→ **What is expected**
Given the records below, would you repeat exactly the lines that begin at the one containing "ATOM 160 O O" and end at the one containing "ATOM 180 N N", inclusive?

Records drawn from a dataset
_ _ _ _ _ _ _

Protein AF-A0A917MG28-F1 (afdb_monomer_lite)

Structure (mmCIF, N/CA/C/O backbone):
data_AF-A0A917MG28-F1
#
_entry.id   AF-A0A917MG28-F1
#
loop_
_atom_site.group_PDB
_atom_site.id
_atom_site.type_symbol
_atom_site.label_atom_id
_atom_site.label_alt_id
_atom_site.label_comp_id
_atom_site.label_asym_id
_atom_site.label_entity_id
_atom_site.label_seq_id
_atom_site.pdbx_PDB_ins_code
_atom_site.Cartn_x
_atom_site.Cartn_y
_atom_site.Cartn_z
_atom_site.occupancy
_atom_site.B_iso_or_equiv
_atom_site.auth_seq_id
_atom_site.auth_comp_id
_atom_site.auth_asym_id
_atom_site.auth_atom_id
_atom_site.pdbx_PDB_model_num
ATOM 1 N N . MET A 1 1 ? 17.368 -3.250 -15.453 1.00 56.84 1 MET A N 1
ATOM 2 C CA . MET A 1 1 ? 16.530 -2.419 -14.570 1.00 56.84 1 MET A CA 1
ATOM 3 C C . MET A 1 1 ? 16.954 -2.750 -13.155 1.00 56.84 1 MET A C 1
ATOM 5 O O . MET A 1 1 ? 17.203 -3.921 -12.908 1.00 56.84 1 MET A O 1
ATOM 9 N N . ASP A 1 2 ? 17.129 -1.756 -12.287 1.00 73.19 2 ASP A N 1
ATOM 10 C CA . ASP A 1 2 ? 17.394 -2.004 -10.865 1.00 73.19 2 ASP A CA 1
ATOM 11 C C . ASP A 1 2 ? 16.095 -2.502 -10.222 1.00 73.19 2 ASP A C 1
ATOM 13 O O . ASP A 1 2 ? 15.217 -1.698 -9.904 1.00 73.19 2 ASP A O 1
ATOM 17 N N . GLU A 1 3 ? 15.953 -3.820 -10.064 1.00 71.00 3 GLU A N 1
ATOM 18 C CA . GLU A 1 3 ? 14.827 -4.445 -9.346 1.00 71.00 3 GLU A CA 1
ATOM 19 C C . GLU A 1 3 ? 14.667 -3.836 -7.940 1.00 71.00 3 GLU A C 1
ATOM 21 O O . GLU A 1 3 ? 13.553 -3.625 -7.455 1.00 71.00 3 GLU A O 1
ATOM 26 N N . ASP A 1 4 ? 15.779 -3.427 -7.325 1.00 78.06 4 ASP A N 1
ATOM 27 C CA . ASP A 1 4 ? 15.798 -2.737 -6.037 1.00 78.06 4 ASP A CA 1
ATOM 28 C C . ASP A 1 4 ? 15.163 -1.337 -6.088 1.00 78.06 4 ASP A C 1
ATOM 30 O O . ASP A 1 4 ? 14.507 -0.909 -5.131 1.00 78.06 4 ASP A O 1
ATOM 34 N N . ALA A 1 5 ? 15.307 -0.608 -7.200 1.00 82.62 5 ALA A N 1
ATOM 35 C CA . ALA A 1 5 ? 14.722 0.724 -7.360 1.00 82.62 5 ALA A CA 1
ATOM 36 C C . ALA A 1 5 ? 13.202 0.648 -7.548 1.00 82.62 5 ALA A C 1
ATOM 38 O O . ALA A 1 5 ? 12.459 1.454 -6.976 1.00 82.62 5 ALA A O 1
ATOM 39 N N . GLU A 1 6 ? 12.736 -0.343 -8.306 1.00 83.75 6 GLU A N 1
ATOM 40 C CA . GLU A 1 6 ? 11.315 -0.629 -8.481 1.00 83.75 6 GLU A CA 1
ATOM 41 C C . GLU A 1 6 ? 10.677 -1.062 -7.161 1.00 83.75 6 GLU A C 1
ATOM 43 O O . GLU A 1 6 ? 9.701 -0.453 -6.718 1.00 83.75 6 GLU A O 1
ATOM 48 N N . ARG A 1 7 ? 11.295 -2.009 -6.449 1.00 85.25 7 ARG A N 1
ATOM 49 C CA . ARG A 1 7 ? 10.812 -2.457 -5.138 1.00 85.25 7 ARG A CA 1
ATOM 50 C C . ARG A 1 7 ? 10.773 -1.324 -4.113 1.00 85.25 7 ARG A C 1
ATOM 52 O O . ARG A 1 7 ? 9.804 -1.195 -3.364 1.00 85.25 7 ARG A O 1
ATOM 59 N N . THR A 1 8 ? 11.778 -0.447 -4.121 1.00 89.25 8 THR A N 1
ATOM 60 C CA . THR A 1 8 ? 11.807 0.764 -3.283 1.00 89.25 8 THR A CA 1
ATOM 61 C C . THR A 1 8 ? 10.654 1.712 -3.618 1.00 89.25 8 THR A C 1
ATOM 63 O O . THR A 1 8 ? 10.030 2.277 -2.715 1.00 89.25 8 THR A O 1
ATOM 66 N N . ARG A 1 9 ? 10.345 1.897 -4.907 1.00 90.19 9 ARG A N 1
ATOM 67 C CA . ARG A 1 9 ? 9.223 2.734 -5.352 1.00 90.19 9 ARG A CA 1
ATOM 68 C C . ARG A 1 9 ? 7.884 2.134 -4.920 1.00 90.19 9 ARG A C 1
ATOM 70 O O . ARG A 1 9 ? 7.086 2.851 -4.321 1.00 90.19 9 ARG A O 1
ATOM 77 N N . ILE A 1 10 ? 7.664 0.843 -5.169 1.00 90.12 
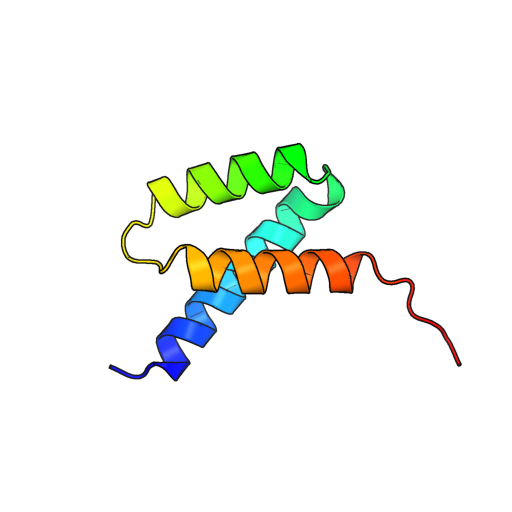10 ILE A N 1
ATOM 78 C CA . ILE A 1 10 ? 6.448 0.117 -4.769 1.00 90.12 10 ILE A CA 1
ATOM 79 C C . ILE A 1 10 ? 6.258 0.202 -3.251 1.00 90.12 10 ILE A C 1
ATOM 81 O O . ILE A 1 10 ? 5.171 0.541 -2.789 1.00 90.12 10 ILE A O 1
ATOM 85 N N . SER A 1 11 ? 7.326 0.001 -2.474 1.00 90.81 11 SER A N 1
ATOM 86 C CA . SER A 1 11 ? 7.274 0.085 -1.013 1.00 90.81 11 SER A CA 1
ATOM 87 C C . SER A 1 11 ? 6.850 1.465 -0.507 1.00 90.81 11 SER A C 1
ATOM 89 O O . SER A 1 11 ? 5.981 1.559 0.360 1.00 90.81 11 SER A O 1
ATOM 91 N N . LYS A 1 12 ? 7.392 2.547 -1.084 1.00 92.19 12 LYS A N 1
ATOM 92 C CA . LYS A 1 12 ? 6.978 3.916 -0.733 1.00 92.19 12 LYS A CA 1
ATOM 93 C C . LYS A 1 12 ? 5.502 4.161 -1.034 1.00 92.19 12 LYS A C 1
ATOM 95 O O . LYS A 1 12 ? 4.789 4.686 -0.184 1.00 92.19 12 LYS A O 1
ATOM 100 N N . LEU A 1 13 ? 5.039 3.745 -2.211 1.00 92.81 13 LEU A N 1
ATOM 101 C CA . LEU A 1 13 ? 
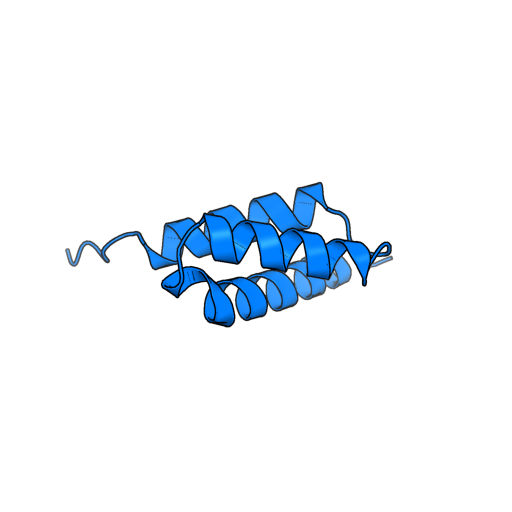3.647 3.920 -2.628 1.00 92.81 13 LEU A CA 1
ATOM 102 C C . LEU A 1 13 ? 2.683 3.126 -1.734 1.00 92.81 13 LEU A C 1
ATOM 104 O O . LEU A 1 13 ? 1.662 3.659 -1.299 1.00 92.81 13 LEU A O 1
ATOM 108 N N . ALA A 1 14 ? 3.031 1.881 -1.403 1.00 91.25 14 ALA A N 1
ATOM 109 C CA . ALA A 1 14 ? 2.263 1.057 -0.476 1.00 91.25 14 ALA A CA 1
ATOM 110 C C . ALA A 1 14 ? 2.208 1.690 0.925 1.00 91.25 14 ALA A C 1
ATOM 112 O O . ALA A 1 14 ? 1.134 1.769 1.523 1.00 91.25 14 ALA A O 1
ATOM 113 N N . ALA A 1 15 ? 3.328 2.221 1.427 1.00 91.00 15 ALA A N 1
ATOM 114 C CA . ALA A 1 15 ? 3.383 2.902 2.719 1.00 91.00 15 ALA A CA 1
ATOM 115 C C . ALA A 1 15 ? 2.515 4.161 2.774 1.00 91.00 15 ALA A C 1
ATOM 117 O O . ALA A 1 15 ? 1.785 4.351 3.747 1.00 91.00 15 ALA A O 1
ATOM 118 N N . GLU A 1 16 ? 2.541 4.995 1.736 1.00 92.38 16 GLU A N 1
ATOM 119 C CA . GLU A 1 16 ? 1.679 6.178 1.644 1.00 92.38 16 GLU A CA 1
ATOM 120 C C . GLU A 1 16 ? 0.195 5.795 1.637 1.00 92.38 16 GLU A C 1
ATOM 122 O O . GLU A 1 16 ? -0.620 6.406 2.337 1.00 92.38 16 GLU A O 1
ATOM 127 N N . LEU A 1 17 ? -0.160 4.751 0.886 1.00 90.81 17 LEU A N 1
ATOM 128 C CA . LEU A 1 17 ? -1.540 4.300 0.748 1.00 90.81 17 LEU A CA 1
ATOM 129 C C . LEU A 1 17 ? -2.065 3.676 2.052 1.00 90.81 17 LEU A C 1
ATOM 131 O O . LEU A 1 17 ? -3.149 4.037 2.519 1.00 90.81 17 LEU A O 1
ATOM 135 N N . VAL A 1 18 ? -1.272 2.822 2.705 1.00 89.75 18 VAL A N 1
ATOM 136 C CA . VAL A 1 18 ? -1.596 2.250 4.023 1.00 89.75 18 VAL A CA 1
ATOM 137 C C . VAL A 1 18 ? -1.644 3.331 5.104 1.00 89.75 18 VAL A C 1
ATOM 139 O O . VAL A 1 18 ? -2.529 3.297 5.956 1.00 89.75 18 VAL A O 1
ATOM 142 N N . ALA A 1 19 ? -0.754 4.325 5.078 1.00 89.06 19 ALA A N 1
ATOM 143 C CA . ALA A 1 19 ? -0.798 5.427 6.036 1.00 89.06 19 ALA A CA 1
ATOM 144 C C . ALA A 1 19 ? -2.066 6.280 5.886 1.00 89.06 19 ALA A C 1
ATOM 146 O O . ALA A 1 19 ? -2.606 6.742 6.890 1.00 89.06 19 ALA A O 1
ATOM 147 N N . LYS A 1 20 ? -2.547 6.467 4.651 1.00 89.69 20 LYS A N 1
ATOM 148 C CA . LYS A 1 20 ? -3.724 7.286 4.346 1.00 89.69 20 LYS A CA 1
ATOM 149 C C . LYS A 1 20 ? -5.050 6.573 4.611 1.00 89.69 20 LYS A C 1
ATOM 151 O O . LYS A 1 20 ? -5.990 7.212 5.076 1.00 89.69 20 LYS A O 1
ATOM 156 N N . PHE A 1 21 ? -5.142 5.279 4.305 1.00 89.06 21 PHE A N 1
ATOM 157 C CA . PHE A 1 21 ? -6.414 4.542 4.339 1.00 89.06 21 PHE A CA 1
ATOM 158 C C . PHE A 1 21 ? -6.447 3.383 5.340 1.00 89.06 21 PHE A C 1
ATOM 160 O O . PHE A 1 21 ? -7.525 2.888 5.655 1.00 89.06 21 PHE A O 1
ATOM 167 N N . GLY A 1 22 ? -5.306 2.964 5.892 1.00 79.56 22 GLY A N 1
ATOM 168 C CA . GLY A 1 22 ? -5.218 1.820 6.807 1.00 79.56 22 GLY A CA 1
ATOM 169 C C . GLY A 1 22 ? -5.946 2.012 8.142 1.00 79.56 22 GLY A C 1
ATOM 170 O O . GLY A 1 22 ? -6.310 1.033 8.791 1.00 79.56 22 GLY A O 1
ATOM 171 N N . GLU A 1 23 ? -6.224 3.250 8.554 1.00 83.31 23 GLU A N 1
ATOM 172 C CA . GLU A 1 23 ? -7.046 3.528 9.745 1.00 83.31 23 GLU A CA 1
ATOM 173 C C . GLU A 1 23 ? -8.552 3.422 9.473 1.00 83.31 23 GLU A C 1
ATOM 175 O O . GLU A 1 23 ? -9.328 3.191 10.397 1.00 83.31 23 GLU A O 1
ATOM 180 N N . LEU A 1 24 ? -8.965 3.512 8.205 1.00 84.62 24 LEU A N 1
ATOM 181 C CA . LEU A 1 24 ? -10.367 3.462 7.773 1.00 84.62 24 LEU A CA 1
ATOM 182 C C . LEU A 1 24 ? -10.887 2.026 7.580 1.00 84.62 24 LEU A C 1
ATOM 184 O O . LEU A 1 24 ? -12.001 1.831 7.094 1.00 84.62 24 LEU A O 1
ATOM 188 N N . GLY A 1 25 ? -10.086 1.021 7.948 1.00 84.38 25 GLY A N 1
ATOM 189 C CA . GLY A 1 25 ? -10.435 -0.398 7.872 1.00 84.38 25 GLY A CA 1
ATOM 190 C C . GLY A 1 25 ? -9.978 -1.102 6.590 1.00 84.38 25 GLY A C 1
ATOM 191 O O . GLY A 1 25 ? -9.561 -0.478 5.614 1.00 84.38 25 GLY A O 1
ATOM 192 N N . THR A 1 26 ? -10.056 -2.436 6.605 1.00 84.94 26 THR A N 1
ATOM 193 C CA . THR A 1 26 ? -9.574 -3.306 5.517 1.00 84.94 26 THR A CA 1
ATOM 194 C C . THR A 1 26 ? -10.342 -3.124 4.212 1.00 84.94 26 THR A C 1
ATOM 196 O O . THR A 1 26 ? -9.730 -3.190 3.154 1.00 84.94 26 THR A O 1
ATOM 199 N N . GLU A 1 27 ? -11.656 -2.887 4.265 1.00 89.62 27 GLU A N 1
ATOM 200 C CA . GLU A 1 27 ? -12.498 -2.714 3.066 1.00 89.62 27 GLU A CA 1
ATOM 201 C C . GLU A 1 27 ? -12.201 -1.402 2.330 1.00 89.62 27 GLU A C 1
ATOM 203 O O . GLU A 1 27 ? -12.127 -1.360 1.099 1.00 89.62 27 GLU A O 1
ATOM 208 N N . THR A 1 28 ? -11.982 -0.322 3.085 1.00 89.94 28 THR A N 1
ATOM 209 C CA . THR A 1 28 ? -11.565 0.964 2.517 1.00 89.94 28 THR A CA 1
ATOM 210 C C . THR A 1 28 ? -10.176 0.837 1.901 1.00 89.94 28 THR A C 1
ATOM 212 O O . THR A 1 28 ? -9.957 1.277 0.774 1.00 89.94 28 THR A O 1
ATOM 215 N N . LEU A 1 29 ? -9.249 0.185 2.612 1.00 88.94 29 LEU A N 1
ATOM 216 C CA . LEU A 1 29 ? -7.896 -0.043 2.119 1.00 88.94 29 LEU A CA 1
ATOM 217 C C . LEU A 1 29 ? -7.900 -0.870 0.826 1.00 88.94 29 LEU A C 1
ATOM 219 O O . LEU A 1 29 ? -7.293 -0.445 -0.150 1.00 88.94 29 LEU A O 1
ATOM 223 N N . SER A 1 30 ? -8.620 -1.995 0.774 1.00 89.75 30 SER A N 1
ATOM 224 C CA . SER A 1 30 ? -8.674 -2.850 -0.421 1.00 89.75 30 SER A CA 1
ATOM 225 C C . SER A 1 30 ? -9.273 -2.129 -1.633 1.00 89.75 30 SER A C 1
ATOM 227 O O . SER A 1 30 ? -8.758 -2.250 -2.745 1.00 89.75 30 SER A O 1
ATOM 229 N N . THR A 1 31 ? -10.308 -1.315 -1.418 1.00 93.75 31 THR A N 1
ATOM 230 C CA . THR A 1 31 ? -10.920 -0.497 -2.474 1.00 93.75 31 THR A CA 1
ATOM 231 C C . THR A 1 31 ? -9.928 0.516 -3.046 1.00 93.75 31 THR A C 1
ATOM 233 O O . THR A 1 31 ? -9.833 0.686 -4.264 1.00 93.75 31 THR A O 1
ATOM 236 N N . GLU A 1 32 ? -9.172 1.197 -2.186 1.00 93.25 32 GLU A N 1
ATOM 237 C CA . GLU A 1 32 ? -8.203 2.202 -2.625 1.00 93.25 32 GLU A CA 1
ATOM 238 C C . GLU A 1 32 ? -6.956 1.573 -3.260 1.00 93.25 32 GLU A C 1
ATOM 240 O O . GLU A 1 32 ? -6.465 2.109 -4.254 1.00 93.25 32 GLU A O 1
ATOM 245 N N . VAL A 1 33 ? -6.507 0.404 -2.782 1.00 91.31 33 VAL A N 1
ATOM 246 C CA . VAL A 1 33 ? -5.467 -0.412 -3.440 1.00 91.31 33 VAL A CA 1
ATOM 247 C C . VAL A 1 33 ? -5.892 -0.755 -4.870 1.00 91.31 33 VAL A C 1
ATOM 249 O O . VAL A 1 33 ? -5.148 -0.485 -5.812 1.00 91.31 33 VAL A O 1
ATOM 252 N N . ALA A 1 34 ? -7.112 -1.267 -5.066 1.00 92.19 34 ALA A N 1
ATOM 253 C CA . ALA A 1 34 ? -7.613 -1.624 -6.393 1.00 92.19 34 ALA A CA 1
ATOM 254 C C . ALA A 1 34 ? -7.676 -0.409 -7.339 1.00 92.19 34 ALA A C 1
ATOM 256 O O . ALA A 1 34 ? -7.230 -0.478 -8.485 1.00 92.19 34 ALA A O 1
ATOM 257 N N . LYS A 1 35 ? -8.167 0.742 -6.855 1.00 94.19 35 LYS A N 1
ATOM 258 C CA . LYS A 1 35 ? -8.178 1.998 -7.630 1.00 94.19 35 LYS A CA 1
ATOM 259 C C . LYS A 1 35 ? -6.777 2.517 -7.945 1.00 94.19 35 LYS A C 1
ATOM 261 O O . LYS A 1 35 ? -6.605 3.245 -8.923 1.00 94.19 35 LYS A O 1
ATOM 266 N N . PHE A 1 36 ? -5.806 2.262 -7.076 1.00 92.88 36 PHE A N 1
ATOM 267 C CA . PHE A 1 36 ? -4.424 2.673 -7.283 1.00 92.88 36 PHE A CA 1
ATOM 268 C C . PHE A 1 36 ? -3.764 1.821 -8.369 1.00 92.88 36 PHE A C 1
ATOM 270 O O . PHE A 1 36 ? -3.278 2.375 -9.351 1.00 92.88 36 PHE A O 1
ATOM 277 N N . LEU A 1 37 ? -3.860 0.494 -8.265 1.00 92.56 37 LEU A N 1
ATOM 278 C CA . LEU A 1 37 ? -3.321 -0.439 -9.259 1.00 92.56 37 LEU A CA 1
ATOM 279 C C . LEU A 1 37 ? -3.965 -0.256 -10.640 1.00 92.56 37 LEU A C 1
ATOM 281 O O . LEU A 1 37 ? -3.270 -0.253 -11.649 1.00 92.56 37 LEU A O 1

_ _ _ _ _ _ _

→ **Exercise result**
ATOM 160 O O . PHE A 1 21 ? -7.525 2.888 5.655 1.00 89.06 21 PHE A O 1
ATOM 167 N N . GLY A 1 22 ? -5.306 2.964 5.892 1.00 79.56 22 GLY A N 1
ATOM 168 C CA . GLY A 1 22 ? -5.218 1.820 6.807 1.00 79.56 22 GLY A CA 1
ATOM 169 C C . GLY A 1 22 ? -5.946 2.012 8.142 1.00 79.56 22 GLY A C 1
ATOM 170 O O . GLY A 1 22 ? -6.310 1.033 8.791 1.00 79.56 22 GLY A O 1
ATOM 171 N N . GLU A 1 23 ? -6.224 3.250 8.554 1.00 83.31 23 GLU A N 1
ATOM 172 C CA . GLU A 1 23 ? -7.046 3.528 9.745 1.00 83.31 23 GLU A CA 1
ATOM 173 C C . GLU A 1 23 ? -8.552 3.422 9.473 1.00 83.31 23 GLU A C 1
ATOM 175 O O . GLU A 1 23 ? -9.328 3.191 10.397 1.00 83.31 23 GLU A O 1
ATOM 180 N N . LEU A 1 24 ? -8.965 3.512 8.205 1.00 84.62 24 LEU A N 1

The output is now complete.